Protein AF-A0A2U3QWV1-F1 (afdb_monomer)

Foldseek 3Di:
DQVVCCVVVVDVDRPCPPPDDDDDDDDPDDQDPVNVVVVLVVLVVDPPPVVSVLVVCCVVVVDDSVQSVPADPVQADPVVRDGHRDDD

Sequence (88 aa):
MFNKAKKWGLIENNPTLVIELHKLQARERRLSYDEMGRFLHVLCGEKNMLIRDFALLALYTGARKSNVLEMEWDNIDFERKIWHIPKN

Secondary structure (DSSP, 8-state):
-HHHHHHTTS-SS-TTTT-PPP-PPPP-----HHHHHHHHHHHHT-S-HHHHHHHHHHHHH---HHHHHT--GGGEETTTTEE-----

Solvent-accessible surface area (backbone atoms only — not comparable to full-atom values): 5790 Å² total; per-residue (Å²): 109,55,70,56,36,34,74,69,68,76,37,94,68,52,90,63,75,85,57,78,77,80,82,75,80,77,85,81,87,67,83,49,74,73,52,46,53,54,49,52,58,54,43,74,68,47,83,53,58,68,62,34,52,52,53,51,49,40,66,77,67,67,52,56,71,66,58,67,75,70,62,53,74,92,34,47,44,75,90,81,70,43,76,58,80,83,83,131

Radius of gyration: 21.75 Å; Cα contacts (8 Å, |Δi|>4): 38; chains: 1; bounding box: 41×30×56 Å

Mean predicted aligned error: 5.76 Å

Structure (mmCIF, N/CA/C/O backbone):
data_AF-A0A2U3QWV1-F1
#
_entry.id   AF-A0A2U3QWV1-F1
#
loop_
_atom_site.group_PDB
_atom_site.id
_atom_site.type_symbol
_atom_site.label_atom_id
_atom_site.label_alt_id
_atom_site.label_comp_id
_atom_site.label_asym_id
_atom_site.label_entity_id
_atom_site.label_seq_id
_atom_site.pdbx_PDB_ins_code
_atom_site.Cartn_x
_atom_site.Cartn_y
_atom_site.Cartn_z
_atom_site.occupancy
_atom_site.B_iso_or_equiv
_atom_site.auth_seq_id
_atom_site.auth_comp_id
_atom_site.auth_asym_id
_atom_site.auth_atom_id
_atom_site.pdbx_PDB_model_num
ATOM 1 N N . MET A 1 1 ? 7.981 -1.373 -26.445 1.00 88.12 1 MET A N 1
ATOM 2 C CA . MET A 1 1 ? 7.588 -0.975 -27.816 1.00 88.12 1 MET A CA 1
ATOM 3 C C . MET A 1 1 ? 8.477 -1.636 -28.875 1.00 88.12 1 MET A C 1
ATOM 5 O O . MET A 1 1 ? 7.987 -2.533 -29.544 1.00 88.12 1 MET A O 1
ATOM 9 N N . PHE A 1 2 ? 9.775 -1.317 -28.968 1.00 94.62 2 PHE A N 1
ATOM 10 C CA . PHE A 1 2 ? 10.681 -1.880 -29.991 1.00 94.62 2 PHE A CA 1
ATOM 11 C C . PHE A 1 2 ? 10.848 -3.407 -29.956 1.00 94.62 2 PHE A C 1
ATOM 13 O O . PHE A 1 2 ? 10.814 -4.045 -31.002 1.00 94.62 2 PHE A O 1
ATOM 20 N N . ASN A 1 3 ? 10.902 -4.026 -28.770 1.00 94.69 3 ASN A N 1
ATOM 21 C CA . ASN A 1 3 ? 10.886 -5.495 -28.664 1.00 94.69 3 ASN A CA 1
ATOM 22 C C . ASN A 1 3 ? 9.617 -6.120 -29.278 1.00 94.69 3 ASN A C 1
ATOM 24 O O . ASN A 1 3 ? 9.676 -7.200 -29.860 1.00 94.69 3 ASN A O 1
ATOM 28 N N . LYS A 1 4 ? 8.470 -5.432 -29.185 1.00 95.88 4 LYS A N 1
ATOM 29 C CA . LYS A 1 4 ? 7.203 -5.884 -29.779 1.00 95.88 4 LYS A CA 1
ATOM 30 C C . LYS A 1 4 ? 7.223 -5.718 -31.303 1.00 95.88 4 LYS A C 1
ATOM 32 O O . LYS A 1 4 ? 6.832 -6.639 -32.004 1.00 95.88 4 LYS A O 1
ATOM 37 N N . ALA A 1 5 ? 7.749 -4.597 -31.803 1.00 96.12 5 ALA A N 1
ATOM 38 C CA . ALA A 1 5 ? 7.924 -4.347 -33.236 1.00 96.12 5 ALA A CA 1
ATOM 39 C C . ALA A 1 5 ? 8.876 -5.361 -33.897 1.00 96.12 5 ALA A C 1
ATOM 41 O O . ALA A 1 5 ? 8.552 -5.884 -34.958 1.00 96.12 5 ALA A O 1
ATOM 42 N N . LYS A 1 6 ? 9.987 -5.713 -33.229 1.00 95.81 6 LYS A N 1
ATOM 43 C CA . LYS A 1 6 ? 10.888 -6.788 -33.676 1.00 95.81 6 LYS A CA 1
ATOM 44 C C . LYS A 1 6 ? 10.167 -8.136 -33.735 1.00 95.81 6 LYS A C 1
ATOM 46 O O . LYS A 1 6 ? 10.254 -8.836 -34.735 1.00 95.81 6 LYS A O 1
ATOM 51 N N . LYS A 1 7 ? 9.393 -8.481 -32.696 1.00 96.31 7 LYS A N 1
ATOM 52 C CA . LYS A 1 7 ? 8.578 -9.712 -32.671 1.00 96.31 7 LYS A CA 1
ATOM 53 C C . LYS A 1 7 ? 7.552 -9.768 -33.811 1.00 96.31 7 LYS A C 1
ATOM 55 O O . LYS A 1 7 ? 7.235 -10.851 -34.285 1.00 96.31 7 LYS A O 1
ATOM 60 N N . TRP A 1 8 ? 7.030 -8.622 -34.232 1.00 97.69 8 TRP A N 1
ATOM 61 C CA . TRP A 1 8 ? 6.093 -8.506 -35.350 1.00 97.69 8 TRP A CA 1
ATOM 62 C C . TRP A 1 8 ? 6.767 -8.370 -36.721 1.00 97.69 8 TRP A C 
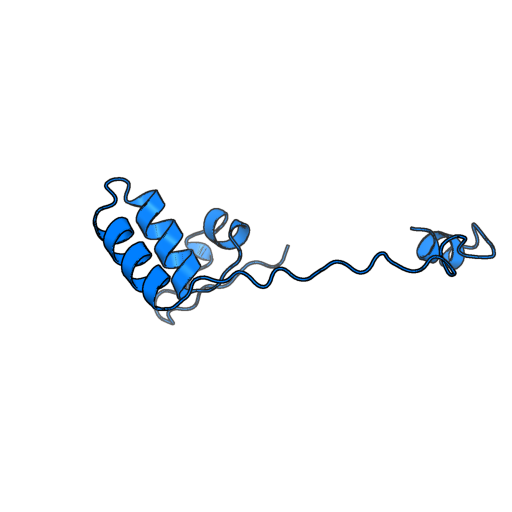1
ATOM 64 O O . TRP A 1 8 ? 6.066 -8.193 -37.709 1.00 97.69 8 TRP A O 1
ATOM 74 N N . GLY A 1 9 ? 8.100 -8.435 -36.799 1.00 96.00 9 GLY A N 1
ATOM 75 C CA . GLY A 1 9 ? 8.834 -8.330 -38.063 1.00 96.00 9 GLY A CA 1
ATOM 76 C C . GLY A 1 9 ? 8.830 -6.932 -38.689 1.00 96.00 9 GLY A C 1
ATOM 77 O O . GLY A 1 9 ? 9.204 -6.786 -39.843 1.00 96.00 9 GLY A O 1
ATOM 78 N N . LEU A 1 10 ? 8.422 -5.897 -37.946 1.00 97.50 10 LEU A N 1
ATOM 79 C CA . LEU A 1 10 ? 8.384 -4.513 -38.443 1.00 97.50 10 LEU A CA 1
ATOM 80 C C . LEU A 1 10 ? 9.772 -3.861 -38.477 1.00 97.50 10 LEU A C 1
ATOM 82 O O . LEU A 1 10 ? 9.984 -2.888 -39.192 1.00 97.50 10 LEU A O 1
ATOM 86 N N . ILE A 1 11 ? 10.697 -4.369 -37.662 1.00 96.81 11 ILE A N 1
ATOM 87 C CA . ILE A 1 11 ? 12.100 -3.955 -37.608 1.00 96.81 11 ILE A CA 1
ATOM 88 C C . ILE A 1 11 ? 12.967 -5.192 -37.380 1.00 96.81 11 ILE A C 1
ATOM 90 O O . ILE A 1 11 ? 12.559 -6.116 -36.674 1.00 96.81 11 ILE A O 1
ATOM 94 N N . GLU A 1 12 ? 14.188 -5.188 -37.905 1.00 95.38 12 GLU A N 1
ATOM 95 C CA . GLU A 1 12 ? 15.127 -6.296 -37.697 1.00 95.38 12 GLU A CA 1
ATOM 96 C C . GLU A 1 12 ? 15.712 -6.295 -36.276 1.00 95.38 12 GLU A C 1
ATOM 98 O O . GLU A 1 12 ? 15.860 -7.342 -35.639 1.00 95.38 12 GLU A O 1
ATOM 103 N N . ASN A 1 13 ? 16.019 -5.110 -35.735 1.00 95.12 13 ASN A N 1
ATOM 104 C CA . ASN A 1 13 ? 16.725 -4.953 -34.464 1.00 95.12 13 ASN A CA 1
ATOM 105 C C . ASN A 1 13 ? 16.111 -3.870 -33.575 1.00 95.12 13 ASN A C 1
ATOM 107 O O . ASN A 1 13 ? 15.562 -2.886 -34.058 1.00 95.12 13 ASN A O 1
ATOM 111 N N . ASN A 1 14 ? 16.203 -4.059 -32.253 1.00 94.94 14 ASN A N 1
ATOM 112 C CA . ASN A 1 14 ? 15.771 -3.054 -31.285 1.00 94.94 14 ASN A CA 1
ATOM 113 C C . ASN A 1 14 ? 16.877 -1.986 -31.140 1.00 94.94 14 ASN A C 1
ATOM 115 O O . ASN A 1 14 ? 17.938 -2.315 -30.604 1.00 94.94 14 ASN A O 1
ATOM 119 N N . PRO A 1 15 ? 16.640 -0.723 -31.547 1.00 94.38 15 PRO A N 1
ATOM 120 C CA . PRO A 1 15 ? 17.657 0.329 -31.510 1.00 94.38 15 PRO A CA 1
ATOM 121 C C . PRO A 1 15 ? 18.073 0.727 -30.087 1.00 94.38 15 PRO A C 1
ATOM 123 O O . PRO A 1 15 ? 19.119 1.336 -29.904 1.00 94.38 15 PRO A O 1
ATOM 126 N N . THR A 1 16 ? 17.286 0.377 -29.065 1.00 94.31 16 THR A N 1
ATOM 127 C CA . THR A 1 16 ? 17.585 0.716 -27.667 1.00 94.31 16 THR A CA 1
ATOM 128 C C . THR A 1 16 ? 18.284 -0.412 -26.913 1.00 94.31 16 THR A C 1
ATOM 130 O O . THR A 1 16 ? 18.431 -0.315 -25.700 1.00 94.31 16 THR A O 1
ATOM 133 N N . LEU A 1 17 ? 18.662 -1.508 -27.582 1.00 92.94 17 LEU A N 1
ATOM 134 C CA . LEU A 1 17 ? 19.206 -2.695 -26.911 1.00 92.94 17 LEU A CA 1
ATOM 135 C C . LEU A 1 17 ? 20.546 -2.422 -26.209 1.00 92.94 17 LEU A C 1
ATOM 137 O O . LEU A 1 17 ? 20.811 -3.004 -25.165 1.00 92.94 17 LEU A O 1
ATOM 141 N N . VAL A 1 18 ? 21.364 -1.538 -26.783 1.00 93.44 18 VAL A N 1
ATOM 142 C CA . VAL A 1 18 ? 22.693 -1.166 -26.264 1.00 93.44 18 VAL A CA 1
ATOM 143 C C . VAL A 1 18 ? 22.658 0.050 -25.337 1.00 93.44 18 VAL A C 1
ATOM 145 O O . VAL A 1 18 ? 23.693 0.460 -24.823 1.00 93.44 18 VAL A O 1
ATOM 148 N N . ILE A 1 19 ? 21.484 0.658 -25.145 1.00 93.06 19 ILE A N 1
ATOM 149 C CA . ILE A 1 19 ? 21.343 1.832 -24.286 1.00 93.06 19 ILE A CA 1
ATOM 150 C C . ILE A 1 19 ? 21.235 1.345 -22.845 1.00 93.06 19 ILE A C 1
ATOM 152 O O . ILE A 1 19 ? 20.247 0.714 -22.464 1.00 93.06 19 ILE A O 1
ATOM 156 N N . GLU A 1 20 ? 22.244 1.657 -22.037 1.00 92.25 20 GLU A N 1
ATOM 157 C CA . GLU A 1 20 ? 22.190 1.396 -20.605 1.00 92.25 20 GLU A CA 1
ATOM 158 C C . GLU A 1 20 ? 21.098 2.243 -19.946 1.00 92.25 20 GLU A C 1
ATOM 160 O O . GLU A 1 20 ? 20.964 3.446 -20.188 1.00 92.25 20 GLU A O 1
ATOM 165 N N . LEU A 1 21 ? 20.303 1.608 -19.085 1.00 90.56 21 LEU A N 1
ATOM 166 C CA . LEU A 1 21 ? 19.314 2.325 -18.294 1.00 90.56 21 LEU A CA 1
ATOM 167 C C . LEU A 1 21 ? 20.023 3.214 -17.277 1.00 90.56 21 LEU A C 1
ATOM 169 O O . LEU A 1 21 ? 20.913 2.767 -16.550 1.00 90.56 21 LEU A O 1
ATOM 173 N N . HIS A 1 22 ? 19.563 4.459 -17.169 1.00 90.69 22 HIS A N 1
ATOM 174 C CA . HIS A 1 22 ? 19.996 5.339 -16.097 1.00 90.69 22 HIS A CA 1
ATOM 175 C C . HIS A 1 22 ? 19.709 4.674 -14.745 1.00 90.69 22 HIS A C 1
ATOM 177 O O . HIS A 1 22 ? 18.562 4.337 -14.434 1.00 90.69 22 HIS A O 1
ATOM 183 N N . LYS A 1 23 ? 20.749 4.497 -13.924 1.00 89.44 23 LYS A N 1
ATOM 184 C CA . LYS A 1 23 ? 20.607 3.915 -12.588 1.00 89.44 23 LYS A CA 1
ATOM 185 C C . LYS A 1 23 ? 19.825 4.884 -11.713 1.00 89.44 23 LYS A C 1
ATOM 187 O O . LYS A 1 23 ? 20.322 5.936 -11.320 1.00 89.44 23 LYS A O 1
ATOM 192 N N . LEU A 1 24 ? 18.574 4.546 -11.431 1.00 90.38 24 LEU A N 1
ATOM 193 C CA . LEU A 1 24 ? 17.772 5.299 -10.480 1.00 90.38 24 LEU A CA 1
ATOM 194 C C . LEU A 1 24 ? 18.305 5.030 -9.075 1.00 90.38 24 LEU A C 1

> [Problem to work on]: Could you transcribe the entries above word for word, from the line with "ATOM 94 N N" down to the line with "ATOM 133 N N", keeping both?

> [Answer below]:
ATOM 94 N N . GLU A 1 12 ? 14.188 -5.188 -37.905 1.00 95.38 12 GLU A N 1
ATOM 95 C CA . GLU A 1 12 ? 15.127 -6.296 -37.697 1.00 95.38 12 GLU A CA 1
ATOM 96 C C . GLU A 1 12 ? 15.712 -6.295 -36.276 1.00 95.38 12 GLU A C 1
ATOM 98 O O . GLU A 1 12 ? 15.860 -7.342 -35.639 1.00 95.38 12 GLU A O 1
ATOM 103 N N . ASN A 1 13 ? 16.019 -5.110 -35.735 1.00 95.12 13 ASN A N 1
ATOM 104 C CA . ASN A 1 13 ? 16.725 -4.953 -34.464 1.00 95.12 13 ASN A CA 1
ATOM 105 C C . ASN A 1 13 ? 16.111 -3.870 -33.575 1.00 95.12 13 ASN A C 1
ATOM 107 O O . ASN A 1 13 ? 15.562 -2.886 -34.058 1.00 95.12 13 ASN A O 1
ATOM 111 N N . ASN A 1 14 ? 16.203 -4.059 -32.253 1.00 94.94 14 ASN A N 1
ATOM 112 C CA . ASN A 1 14 ? 15.771 -3.054 -31.285 1.00 94.94 14 ASN A CA 1
ATOM 113 C C . ASN A 1 14 ? 16.877 -1.986 -31.140 1.00 94.94 14 ASN A C 1
ATOM 115 O O . ASN A 1 14 ? 17.938 -2.315 -30.604 1.00 94.94 14 ASN A O 1
ATOM 119 N N . PRO A 1 15 ? 16.640 -0.723 -31.547 1.00 94.38 15 PRO A N 1
ATOM 120 C CA . PRO A 1 15 ? 17.657 0.329 -31.510 1.00 94.38 15 PRO A CA 1
ATOM 121 C C . PRO A 1 15 ? 18.073 0.727 -30.087 1.00 94.38 15 PRO A C 1
ATOM 123 O O . PRO A 1 15 ? 19.119 1.336 -29.904 1.00 94.38 15 PRO A O 1
ATOM 126 N N . THR A 1 16 ? 17.286 0.377 -29.065 1.00 94.31 16 THR A N 1
ATOM 127 C CA . THR A 1 16 ? 17.585 0.716 -27.667 1.00 94.31 16 THR A CA 1
ATOM 128 C C . THR A 1 16 ? 18.284 -0.412 -26.913 1.00 94.31 16 THR A C 1
ATOM 130 O O . THR A 1 16 ? 18.431 -0.315 -25.700 1.00 94.31 16 THR A O 1
ATOM 133 N N . LEU A 1 17 ? 18.662 -1.508 -27.582 1.00 92.94 17 LEU A N 1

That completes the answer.